During a recent joint appearance with Dell, Jensen Huang noted that the primary supply bottleneck is currently memory (HBM), followed by advanced process capacity. While Nvidia has planned its supply chain two to three years in advance, global capacity still struggles to keep pace with the rapid growth of AI demand in the short term.
The timing of when this structural imbalance between supply and demand can be eased will directly determine the room for breaking through the earnings ceiling.
Whether the supply structure can be effectively improved will also be one of the key focuses of this earnings report.
The Blackwell platform is Nvidia's current-generation flagship product, and the actual progress from production ramp-up to customer deployment is the core basis for investors to assess earnings certainty.
Previously, according to the latest AI Server industry survey from TrendForce, the shipment structure of NVIDIA's high-end AI chips will undergo changes in 2026. Influenced by shifting international dynamics and the time required for supply chain calibration, the Blackwell series is projected to grow significantly from a 61% share to 71%, further consolidating its market dominance.
The market needs to monitor whether Blackwell products can secure effective factual validation orders to establish a more favorable market position.

[NVIDIA Announces Financial Results for the Fourth Quarter and Full Fiscal Year 2026; Source: NVIDIA Official Website]
Regarding gross margin, the corporate figure for the previous quarter was 75%, with first-quarter guidance set at 71% to 72%; external expectations suggest that the actual gross margin for this earnings report will fall within the 73% to 75% range.
If the gross margin shows a significant downward shift, the market may interpret it as capacity bottlenecks or pricing pressures eroding profitability.
Structural Earnings Erosion from Export Controls on China
Despite earlier signals of easing restrictions on the H200 following Trump's visit to China, the Chinese market has yet to generate significant orders.
Export restrictions are evolving from a one-time loss into a continuous drain. In the previous quarter, H20 products recorded $4.6 billion in sales before new export licensing regulations took effect, but Nvidia recognized $4.5 billion in charges related to inventory write-downs and purchase commitments, with an additional $2.5 billion in orders left undeliverable.

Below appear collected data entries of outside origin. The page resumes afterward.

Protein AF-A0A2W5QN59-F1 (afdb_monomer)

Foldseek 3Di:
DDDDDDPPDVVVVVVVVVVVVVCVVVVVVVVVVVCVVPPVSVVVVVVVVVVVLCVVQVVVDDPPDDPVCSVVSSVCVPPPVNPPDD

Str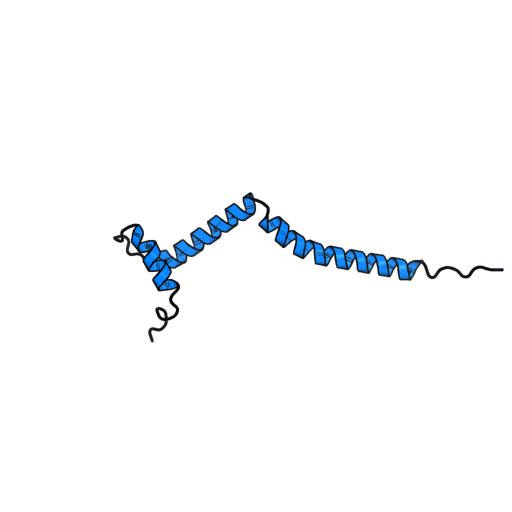ucture (mmCIF, N/CA/C/O backbone):
data_AF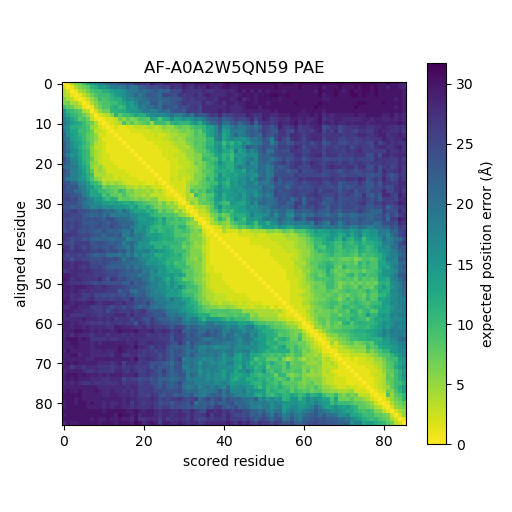-A0A2W5QN59-F1
#
_entry.id   AF-A0A2W5QN59-F1
#
loop_
_atom_site.group_PDB
_atom_site.id
_atom_site.type_symbol
_atom_site.label_atom_id
_atom_site.label_alt_id
_atom_site.label_comp_id
_atom_site.label_asym_id
_atom_site.label_entity_id
_atom_site.label_seq_id
_atom_site.pdbx_PDB_ins_code
_atom_site.Cartn_x
_atom_site.Cartn_y
_atom_site.Cartn_z
_atom_site.occupancy
_atom_site.B_iso_or_equiv
_atom_site.auth_seq_id
_atom_site.auth_comp_id
_atom_site.auth_asym_id
_atom_site.auth_atom_id
_atom_site.pdbx_PDB_model_num
ATOM 1 N N . MET A 1 1 ? -51.109 -7.616 43.886 1.00 45.19 1 MET A N 1
ATOM 2 C CA . MET A 1 1 ? -50.953 -7.669 42.416 1.00 45.19 1 MET A CA 1
ATOM 3 C C . MET A 1 1 ? -49.557 -8.192 42.130 1.00 45.19 1 MET A C 1
ATOM 5 O O . MET A 1 1 ? -48.598 -7.519 42.481 1.00 45.19 1 MET A O 1
ATOM 9 N N . ASN A 1 2 ? -49.439 -9.406 41.592 1.00 52.47 2 ASN A N 1
ATOM 10 C CA . ASN A 1 2 ? -48.143 -10.004 41.272 1.00 52.47 2 ASN A CA 1
ATOM 11 C C . ASN A 1 2 ? -47.650 -9.421 39.944 1.00 52.47 2 ASN A C 1
ATOM 13 O O . ASN A 1 2 ? -48.310 -9.579 38.919 1.00 52.47 2 ASN A O 1
ATOM 17 N N . LYS A 1 3 ? -46.523 -8.704 39.978 1.00 54.25 3 LYS A N 1
ATOM 18 C CA . LYS A 1 3 ? -45.849 -8.202 38.777 1.00 54.25 3 LYS A CA 1
ATOM 19 C C . LYS A 1 3 ? -45.291 -9.410 38.004 1.00 54.25 3 LYS A C 1
ATOM 21 O O . LYS A 1 3 ? -44.640 -10.241 38.638 1.00 54.25 3 LYS A O 1
ATOM 26 N N . PRO A 1 4 ? -45.526 -9.539 36.686 1.00 61.03 4 PRO A N 1
ATOM 27 C CA . PRO A 1 4 ? -44.941 -10.626 35.909 1.00 61.03 4 PRO A CA 1
ATOM 28 C C . PRO A 1 4 ? -43.408 -10.520 35.940 1.00 61.03 4 PRO A C 1
ATOM 30 O O . PRO A 1 4 ? -42.892 -9.394 35.924 1.00 61.03 4 PRO A O 1
ATOM 33 N N . PRO A 1 5 ? -42.668 -11.641 35.983 1.00 60.69 5 PRO A N 1
ATOM 34 C CA . PRO A 1 5 ? -41.220 -11.604 35.839 1.00 60.69 5 PRO A CA 1
ATOM 35 C C . PRO A 1 5 ? -40.880 -11.007 34.468 1.00 60.69 5 PRO A C 1
ATOM 37 O O . PRO A 1 5 ? -41.484 -11.365 33.456 1.00 60.69 5 PRO A O 1
ATOM 40 N N . LEU A 1 6 ? -39.946 -10.055 34.442 1.00 61.06 6 LEU A N 1
ATOM 41 C CA . LEU A 1 6 ? -39.411 -9.529 33.188 1.00 61.06 6 LEU A CA 1
ATOM 42 C C . LEU A 1 6 ? -38.806 -10.703 32.394 1.00 61.06 6 LEU A C 1
ATOM 44 O O . LEU A 1 6 ? -38.105 -11.517 33.001 1.00 61.06 6 LEU A O 1
ATOM 48 N N . PRO A 1 7 ? -39.027 -10.804 31.071 1.00 56.81 7 PRO A N 1
ATOM 49 C CA . PRO A 1 7 ? -38.334 -11.771 30.222 1.00 56.81 7 PRO A CA 1
ATOM 50 C C . PRO A 1 7 ? -36.865 -11.334 30.078 1.00 56.81 7 PRO A C 1
ATOM 52 O O . PRO A 1 7 ? -36.469 -10.754 29.075 1.00 56.81 7 PRO A O 1
ATOM 55 N N . ALA A 1 8 ? -36.077 -11.491 31.143 1.00 56.66 8 ALA A N 1
ATOM 56 C CA . ALA A 1 8 ? -34.875 -10.683 31.356 1.00 56.66 8 ALA A CA 1
ATOM 57 C C . ALA A 1 8 ? -33.552 -11.386 31.028 1.00 56.66 8 ALA A C 1
ATOM 59 O O . ALA A 1 8 ? -32.568 -10.690 30.799 1.00 56.66 8 ALA A O 1
ATOM 60 N N . ASP A 1 9 ? -33.515 -12.720 30.972 1.00 60.66 9 ASP A N 1
ATOM 61 C CA . ASP A 1 9 ? -32.236 -13.440 30.878 1.00 60.66 9 ASP A CA 1
ATOM 62 C C . ASP A 1 9 ? -31.908 -13.887 29.453 1.00 60.66 9 ASP A C 1
ATOM 64 O O . ASP A 1 9 ? -30.815 -13.615 28.965 1.00 60.66 9 ASP A O 1
ATOM 68 N N . ALA A 1 10 ? -32.867 -14.481 28.736 1.00 61.66 10 ALA A N 1
ATOM 69 C CA . ALA A 1 10 ? -32.649 -14.908 27.351 1.00 61.66 10 ALA A CA 1
ATOM 70 C C . ALA A 1 10 ? -32.503 -13.719 26.385 1.00 61.66 10 ALA A C 1
ATOM 72 O O . ALA A 1 10 ? -31.657 -13.750 25.497 1.00 61.66 10 ALA A O 1
ATOM 73 N N . SER A 1 11 ? -33.283 -12.647 26.590 1.00 72.50 11 SER A N 1
ATOM 74 C CA . SER A 1 11 ? -33.173 -11.421 25.784 1.00 72.50 11 SER A CA 1
ATOM 75 C C . SER A 1 11 ? -31.846 -10.710 26.036 1.00 72.50 11 SER A C 1
ATOM 77 O O . SER A 1 11 ? -31.193 -10.287 25.094 1.00 72.50 11 SER A O 1
ATOM 79 N N . ARG A 1 12 ? -31.401 -10.642 27.298 1.00 78.81 12 ARG A N 1
ATOM 80 C CA . ARG A 1 12 ? -30.112 -10.038 27.651 1.00 78.81 12 ARG A CA 1
ATOM 81 C C . ARG A 1 12 ? -28.934 -10.857 27.123 1.00 78.81 12 ARG A C 1
ATOM 83 O O . ARG A 1 12 ? -27.958 -10.268 26.677 1.00 78.81 12 ARG A O 1
ATOM 90 N N . ALA A 1 13 ? -29.008 -12.186 27.173 1.00 80.00 13 ALA A N 1
ATOM 91 C CA . ALA A 1 13 ? -27.977 -13.050 26.600 1.00 80.00 13 ALA A CA 1
ATOM 92 C C . ALA A 1 13 ? -27.879 -12.866 25.077 1.00 80.00 13 ALA A C 1
ATOM 94 O O . ALA A 1 13 ? -26.782 -12.692 24.558 1.00 80.00 13 ALA A O 1
ATOM 95 N N . ALA A 1 14 ? -29.022 -12.802 24.386 1.00 82.81 14 ALA A N 1
ATOM 96 C CA . ALA A 1 14 ? -29.066 -12.521 22.953 1.00 82.81 14 ALA A CA 1
ATOM 97 C C . ALA A 1 14 ? -28.502 -11.130 22.608 1.00 82.81 14 ALA A C 1
ATOM 99 O O . ALA A 1 14 ? -27.772 -10.994 21.629 1.00 82.81 14 ALA A O 1
ATOM 100 N N . ASP A 1 15 ? -28.791 -10.113 23.426 1.00 82.31 15 ASP A N 1
ATOM 101 C CA . ASP A 1 15 ? -28.243 -8.765 23.246 1.00 82.31 15 ASP A CA 1
ATOM 102 C C . ASP A 1 15 ? -26.716 -8.746 23.423 1.00 82.31 15 ASP A C 1
ATOM 104 O O . ASP A 1 15 ? -26.008 -8.121 22.634 1.00 82.31 15 ASP A O 1
ATOM 108 N N . VAL A 1 16 ? -26.191 -9.458 24.426 1.00 89.06 16 VAL A N 1
ATOM 109 C CA . VAL A 1 16 ? -24.741 -9.584 24.646 1.00 89.06 16 VAL A CA 1
ATOM 110 C C . VAL A 1 16 ? -24.075 -10.313 23.480 1.00 89.06 16 VAL A C 1
ATOM 112 O O . VAL A 1 16 ? -23.084 -9.810 22.956 1.00 89.06 16 VAL A O 1
ATOM 115 N N . ASP A 1 17 ? -24.640 -11.425 23.008 1.00 91.19 17 ASP A N 1
ATOM 116 C CA . ASP A 1 17 ? -24.112 -12.166 21.854 1.00 91.19 17 ASP A CA 1
ATOM 117 C C . ASP A 1 17 ? -24.118 -11.317 20.575 1.00 91.19 17 ASP A C 1
ATOM 119 O O . ASP A 1 17 ? -23.148 -11.321 19.807 1.00 91.19 17 ASP A O 1
ATOM 123 N N . ALA A 1 18 ? -25.179 -10.537 20.356 1.00 89.12 18 ALA A N 1
ATOM 124 C CA . ALA A 1 18 ? -25.265 -9.607 19.236 1.00 89.12 18 ALA A CA 1
ATOM 125 C C . ALA A 1 18 ? -24.198 -8.503 19.335 1.00 89.12 18 ALA A C 1
ATOM 127 O O . ALA A 1 18 ? -23.538 -8.189 18.340 1.00 89.12 18 ALA A O 1
ATOM 128 N N . MET A 1 19 ? -23.98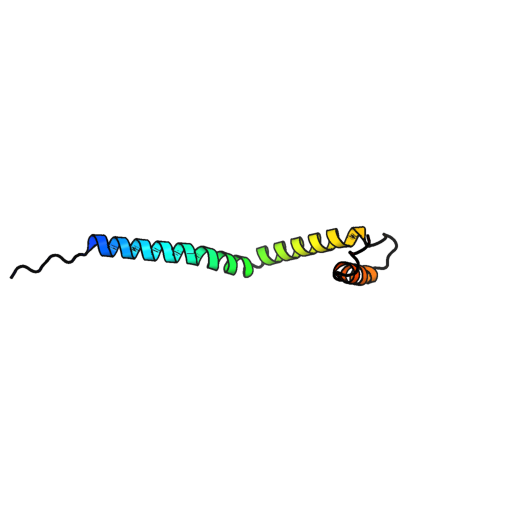1 -7.948 20.532 1.00 85.75 19 MET A N 1
ATOM 129 C CA . MET A 1 19 ? -22.942 -6.945 20.779 1.00 85.75 19 MET A CA 1
ATOM 130 C C . MET A 1 19 ? -21.534 -7.511 20.572 1.00 85.75 19 MET A C 1
ATOM 132 O O . MET A 1 19 ? -20.714 -6.870 19.913 1.00 85.75 19 MET A O 1
ATOM 136 N N . THR A 1 20 ? -21.253 -8.712 21.077 1.00 90.38 20 THR A N 1
ATOM 137 C CA . THR A 1 20 ? -19.963 -9.386 20.891 1.00 90.38 20 THR A CA 1
ATOM 138 C C . THR A 1 20 ? -19.710 -9.676 19.415 1.00 90.38 20 THR A C 1
ATOM 140 O O . THR A 1 20 ? -18.641 -9.349 18.906 1.00 90.38 20 THR A O 1
ATOM 143 N N . THR A 1 21 ? -20.714 -10.178 18.694 1.00 88.75 21 THR A N 1
ATOM 144 C CA . THR A 1 21 ? -20.619 -10.435 17.249 1.00 88.75 21 THR A CA 1
ATOM 145 C C . THR A 1 21 ? -20.313 -9.155 16.467 1.00 88.75 21 THR A C 1
ATOM 147 O O . THR A 1 21 ? -19.406 -9.130 15.631 1.00 88.75 21 THR A O 1
ATOM 150 N N . ALA A 1 22 ? -21.025 -8.063 16.760 1.00 83.44 22 ALA A N 1
ATOM 151 C CA . ALA A 1 22 ? -20.793 -6.770 16.120 1.00 83.44 22 ALA A CA 1
ATOM 152 C C . ALA A 1 22 ? -19.384 -6.226 16.407 1.00 83.44 22 ALA A C 1
ATOM 154 O O . ALA A 1 22 ? -18.741 -5.662 15.517 1.00 83.44 22 ALA A O 1
ATOM 155 N N . GLN A 1 23 ? -18.881 -6.421 17.628 1.00 82.69 23 GLN A N 1
ATOM 156 C CA . GLN A 1 23 ? -17.548 -5.984 18.025 1.00 82.69 23 GLN A CA 1
ATOM 157 C C . GLN A 1 23 ? -16.451 -6.786 17.309 1.00 82.69 23 GLN A C 1
ATOM 159 O O . GLN A 1 23 ? -15.523 -6.176 16.782 1.00 82.69 23 GLN A O 1
ATOM 164 N N . THR A 1 24 ? -16.585 -8.111 17.194 1.00 81.62 24 THR A N 1
ATOM 165 C CA . THR A 1 24 ? -15.638 -8.965 16.454 1.00 81.62 24 THR A CA 1
ATOM 166 C C . THR A 1 24 ? -15.566 -8.585 14.973 1.00 81.62 24 THR A C 1
ATOM 168 O O . THR A 1 24 ? -14.477 -8.368 14.447 1.00 81.62 24 THR A O 1
ATOM 171 N N . LEU A 1 25 ? -16.718 -8.404 14.318 1.00 78.69 25 LEU A N 1
ATOM 172 C CA . LEU A 1 25 ? -16.780 -8.003 12.904 1.00 78.69 25 LEU A CA 1
ATOM 173 C C . LEU A 1 25 ? -16.199 -6.601 12.661 1.00 78.69 25 LEU A C 1
ATOM 175 O O . LEU A 1 25 ? -15.626 -6.317 11.608 1.00 78.69 25 LEU A O 1
ATOM 179 N N . THR A 1 26 ? -16.347 -5.702 13.636 1.00 73.88 26 THR A N 1
ATOM 180 C CA . THR A 1 26 ? -15.805 -4.341 13.546 1.00 73.88 26 THR A CA 1
ATOM 181 C C . THR A 1 26 ? -14.302 -4.317 13.828 1.00 73.88 26 THR A C 1
ATOM 183 O O . THR A 1 26 ? -13.578 -3.562 13.179 1.00 73.88 26 THR A O 1
ATOM 186 N N . ALA A 1 27 ? -13.811 -5.166 14.734 1.00 70.50 27 ALA A N 1
ATOM 187 C CA . ALA A 1 27 ? -12.397 -5.259 15.082 1.00 70.50 27 ALA A CA 1
ATOM 188 C C . ALA A 1 27 ? -11.525 -5.649 13.880 1.00 70.50 27 ALA A C 1
ATOM 190 O O . ALA A 1 27 ? -10.482 -5.038 13.679 1.00 70.50 27 ALA A O 1
ATOM 191 N N . GLU A 1 28 ? -11.966 -6.576 13.024 1.00 61.97 28 GLU A N 1
ATOM 192 C CA . GLU A 1 28 ? -11.233 -6.938 11.798 1.00 61.97 28 GLU A CA 1
ATOM 193 C C . GLU A 1 28 ? -11.101 -5.757 10.825 1.00 61.97 28 GLU A C 1
ATOM 195 O O . GLU A 1 28 ? -10.029 -5.504 10.267 1.00 61.97 28 GLU A O 1
ATOM 200 N N . ARG A 1 29 ? -12.177 -4.973 10.665 1.00 60.00 29 ARG A N 1
ATOM 201 C CA . ARG A 1 29 ? -12.168 -3.746 9.853 1.00 60.00 29 ARG A CA 1
ATOM 202 C C . ARG A 1 29 ? -11.247 -2.678 10.436 1.00 60.00 29 ARG A C 1
ATOM 204 O O . ARG A 1 29 ? -10.528 -2.027 9.680 1.00 60.00 29 ARG A O 1
ATOM 211 N N . LEU A 1 30 ? -11.249 -2.514 11.757 1.00 57.78 30 LEU A N 1
ATOM 212 C CA . LEU A 1 30 ? -10.375 -1.570 12.451 1.00 57.78 30 LEU A CA 1
ATOM 213 C C . LEU A 1 30 ? -8.911 -2.013 12.410 1.00 57.78 30 LEU A C 1
ATOM 215 O O . LEU A 1 30 ? -8.045 -1.171 12.207 1.00 57.78 30 LEU A O 1
ATOM 219 N N . HIS A 1 31 ? -8.618 -3.313 12.476 1.00 59.28 31 HIS A N 1
ATOM 220 C CA . HIS A 1 31 ? -7.250 -3.818 12.359 1.00 59.28 31 HIS A CA 1
ATOM 221 C C . HIS A 1 31 ? -6.640 -3.518 10.986 1.00 59.28 31 HIS A C 1
ATOM 223 O O . HIS A 1 31 ? -5.445 -3.238 10.887 1.00 59.28 31 HIS A O 1
ATOM 229 N N . GLY A 1 32 ? -7.463 -3.523 9.933 1.00 60.06 32 GLY A N 1
ATOM 230 C CA . GLY A 1 32 ? -7.070 -3.062 8.603 1.00 60.06 32 GLY A CA 1
ATOM 231 C C . GLY A 1 32 ? -6.804 -1.554 8.524 1.00 60.06 32 GLY A C 1
ATOM 232 O O . GLY A 1 32 ? -6.017 -1.134 7.680 1.00 60.06 32 GLY A O 1
ATOM 233 N N . ILE A 1 33 ? -7.421 -0.746 9.393 1.00 56.34 33 ILE A N 1
ATOM 234 C CA . ILE A 1 33 ? -7.206 0.706 9.485 1.00 56.34 33 ILE A CA 1
ATOM 235 C C . ILE A 1 33 ? -5.969 1.013 10.341 1.00 56.34 33 ILE A C 1
ATOM 237 O O . ILE A 1 33 ? -5.095 1.729 9.865 1.00 56.34 33 ILE A O 1
ATOM 241 N N . ASP A 1 34 ? -5.823 0.403 11.521 1.00 54.78 34 ASP A N 1
ATOM 242 C CA . ASP A 1 34 ? -4.629 0.540 12.374 1.00 54.78 34 ASP A CA 1
ATOM 243 C C . ASP A 1 34 ? -3.363 0.010 11.683 1.00 54.78 34 ASP A C 1
ATOM 245 O O . ASP A 1 34 ? -2.288 0.602 11.763 1.00 54.78 34 ASP A O 1
ATOM 249 N N . SER A 1 35 ? -3.483 -1.067 10.899 1.00 55.94 35 SER A N 1
ATOM 250 C CA . SER A 1 35 ? -2.383 -1.557 10.058 1.00 55.94 35 SER A CA 1
ATOM 251 C C . SER A 1 35 ? -1.946 -0.556 8.981 1.00 55.94 35 SER A C 1
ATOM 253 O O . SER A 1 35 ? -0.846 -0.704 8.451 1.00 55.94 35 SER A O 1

Excluding the $4.5 billion non-recurring charge, non-GAAP gross margin would have reached 71.3%, compared to just 61.0% on a post-charge basis. Nvidia expects export bans to result in a cumulative revenue loss of approximately $15 billion over the next six months. In the long term, U.S. export controls are accelerating the shift among Chinese customers toward domestic alternatives.
According to the "2026 China AI Computing Chip Market Research Report," Nvidia's market share in China has plummeted from a near-monopoly two years ago to approximately 8%. The inference performance of Huawei's Ascend 950PR is now roughly three times that of Nvidia’s H20, and Huawei’s AI processor business reached $7.5 billion in revenue in 2025. This structural loss in the Chinese market is reshaping the global competitive landscape for AI chips.
Wall Street Bullishness and the Confirmation of Valuation Rationality
Wall Street consensus remains a "Buy." Most institutions still believe that NVIDIA's valuation is not significantly overstretched relative to its growth prospects. The current share price represents a forward P/E of approximately 45x, with a PEG ratio of only about 0.63, well below the conventional premium threshold for high-growth tech stocks.
Market analysis indicates that NVIDIA's immense pricing power has yet to be fully reflected in its stock price, and its current valuation does not adequately account for its central role in the ongoing AI revolution.
For investors, a key focus in this earnings cycle is whether the AI infrastructure cycle supporting NVIDIA's high valuation has reached a critical threshold of marginal deceleration.
This content was translated using AI and reviewed for clarity. It is for informational purposes only.